Extract all lines in the data that contain the word "aquaticus".

________________________________________

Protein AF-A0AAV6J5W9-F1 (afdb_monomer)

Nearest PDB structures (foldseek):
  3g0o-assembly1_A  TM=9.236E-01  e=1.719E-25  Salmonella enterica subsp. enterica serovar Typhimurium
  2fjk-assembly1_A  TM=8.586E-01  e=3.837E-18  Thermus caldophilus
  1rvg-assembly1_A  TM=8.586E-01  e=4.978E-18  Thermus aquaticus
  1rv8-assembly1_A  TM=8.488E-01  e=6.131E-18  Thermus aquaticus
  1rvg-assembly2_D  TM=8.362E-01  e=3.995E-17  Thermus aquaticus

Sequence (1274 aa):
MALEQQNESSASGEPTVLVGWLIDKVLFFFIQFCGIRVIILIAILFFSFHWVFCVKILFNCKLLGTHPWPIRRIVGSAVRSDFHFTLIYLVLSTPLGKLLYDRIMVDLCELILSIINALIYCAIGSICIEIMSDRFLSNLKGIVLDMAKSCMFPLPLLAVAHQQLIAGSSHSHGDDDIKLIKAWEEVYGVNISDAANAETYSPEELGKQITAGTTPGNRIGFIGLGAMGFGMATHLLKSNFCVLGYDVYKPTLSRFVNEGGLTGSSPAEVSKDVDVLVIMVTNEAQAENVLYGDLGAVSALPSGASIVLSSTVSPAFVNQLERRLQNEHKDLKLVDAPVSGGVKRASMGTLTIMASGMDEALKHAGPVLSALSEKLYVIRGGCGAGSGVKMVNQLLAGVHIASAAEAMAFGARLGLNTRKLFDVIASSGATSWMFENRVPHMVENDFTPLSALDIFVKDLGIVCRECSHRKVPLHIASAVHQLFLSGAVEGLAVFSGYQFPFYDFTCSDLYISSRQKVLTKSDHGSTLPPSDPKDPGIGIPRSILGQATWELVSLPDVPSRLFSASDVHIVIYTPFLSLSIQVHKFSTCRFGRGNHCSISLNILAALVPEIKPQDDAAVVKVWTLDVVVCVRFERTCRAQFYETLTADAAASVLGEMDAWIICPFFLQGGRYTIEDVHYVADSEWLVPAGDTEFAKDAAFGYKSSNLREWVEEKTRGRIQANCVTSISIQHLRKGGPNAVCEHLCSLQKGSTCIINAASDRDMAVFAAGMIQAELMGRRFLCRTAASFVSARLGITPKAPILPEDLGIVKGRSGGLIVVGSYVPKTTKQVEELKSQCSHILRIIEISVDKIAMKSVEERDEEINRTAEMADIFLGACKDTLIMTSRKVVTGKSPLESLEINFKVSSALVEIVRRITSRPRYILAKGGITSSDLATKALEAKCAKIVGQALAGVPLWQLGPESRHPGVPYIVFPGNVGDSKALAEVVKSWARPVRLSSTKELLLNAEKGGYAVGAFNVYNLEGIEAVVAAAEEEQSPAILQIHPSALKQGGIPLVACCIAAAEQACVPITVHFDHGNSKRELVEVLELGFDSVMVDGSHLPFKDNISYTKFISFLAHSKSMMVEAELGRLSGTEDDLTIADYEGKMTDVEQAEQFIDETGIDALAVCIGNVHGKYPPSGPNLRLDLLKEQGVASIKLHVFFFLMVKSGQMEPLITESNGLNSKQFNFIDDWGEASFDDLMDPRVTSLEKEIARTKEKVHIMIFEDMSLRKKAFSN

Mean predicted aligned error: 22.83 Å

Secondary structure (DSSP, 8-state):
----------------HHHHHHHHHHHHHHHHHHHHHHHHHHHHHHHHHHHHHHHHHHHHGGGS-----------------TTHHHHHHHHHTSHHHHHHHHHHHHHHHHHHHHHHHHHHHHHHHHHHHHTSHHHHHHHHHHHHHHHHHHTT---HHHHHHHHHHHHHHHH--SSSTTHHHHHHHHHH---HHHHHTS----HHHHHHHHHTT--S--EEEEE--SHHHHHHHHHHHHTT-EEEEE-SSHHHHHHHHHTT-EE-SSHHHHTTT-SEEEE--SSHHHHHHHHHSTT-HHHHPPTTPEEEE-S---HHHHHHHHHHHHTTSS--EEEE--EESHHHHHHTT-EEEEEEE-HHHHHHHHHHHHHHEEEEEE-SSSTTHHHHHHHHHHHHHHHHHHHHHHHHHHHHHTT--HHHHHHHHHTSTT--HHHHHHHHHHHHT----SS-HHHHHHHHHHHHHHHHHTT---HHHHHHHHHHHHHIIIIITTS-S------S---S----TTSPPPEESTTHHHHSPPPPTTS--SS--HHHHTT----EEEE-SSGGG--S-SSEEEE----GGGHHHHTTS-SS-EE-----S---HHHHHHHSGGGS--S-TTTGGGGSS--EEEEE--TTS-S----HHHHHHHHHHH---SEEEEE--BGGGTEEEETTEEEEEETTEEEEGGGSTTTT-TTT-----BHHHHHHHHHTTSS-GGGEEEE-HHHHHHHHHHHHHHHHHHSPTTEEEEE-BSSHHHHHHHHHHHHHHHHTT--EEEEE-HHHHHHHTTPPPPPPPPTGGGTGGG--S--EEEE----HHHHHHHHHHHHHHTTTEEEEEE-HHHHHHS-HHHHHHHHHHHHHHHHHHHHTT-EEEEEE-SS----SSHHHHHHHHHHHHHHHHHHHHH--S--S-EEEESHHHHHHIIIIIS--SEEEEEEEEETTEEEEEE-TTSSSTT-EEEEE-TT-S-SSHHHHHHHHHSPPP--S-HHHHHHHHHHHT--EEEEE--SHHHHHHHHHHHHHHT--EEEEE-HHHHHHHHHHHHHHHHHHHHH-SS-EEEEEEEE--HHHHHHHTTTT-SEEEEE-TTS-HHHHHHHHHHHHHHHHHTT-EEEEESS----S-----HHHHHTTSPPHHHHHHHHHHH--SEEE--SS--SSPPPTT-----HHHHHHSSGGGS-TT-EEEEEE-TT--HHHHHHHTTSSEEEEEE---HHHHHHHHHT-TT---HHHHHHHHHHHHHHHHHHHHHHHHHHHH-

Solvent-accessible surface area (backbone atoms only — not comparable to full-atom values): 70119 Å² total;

________________________________________

## Answer section
  1rvg-assembly1_A  TM=8.586E-01  e=4.978E-18  Thermus aquaticus
  1rv8-assembly1_A  TM=8.488E-01  e=6.131E-18  Thermus aquaticus
  1rvg-assembly2_D  TM=8.362E-01  e=3.995E-17  Thermus aquaticus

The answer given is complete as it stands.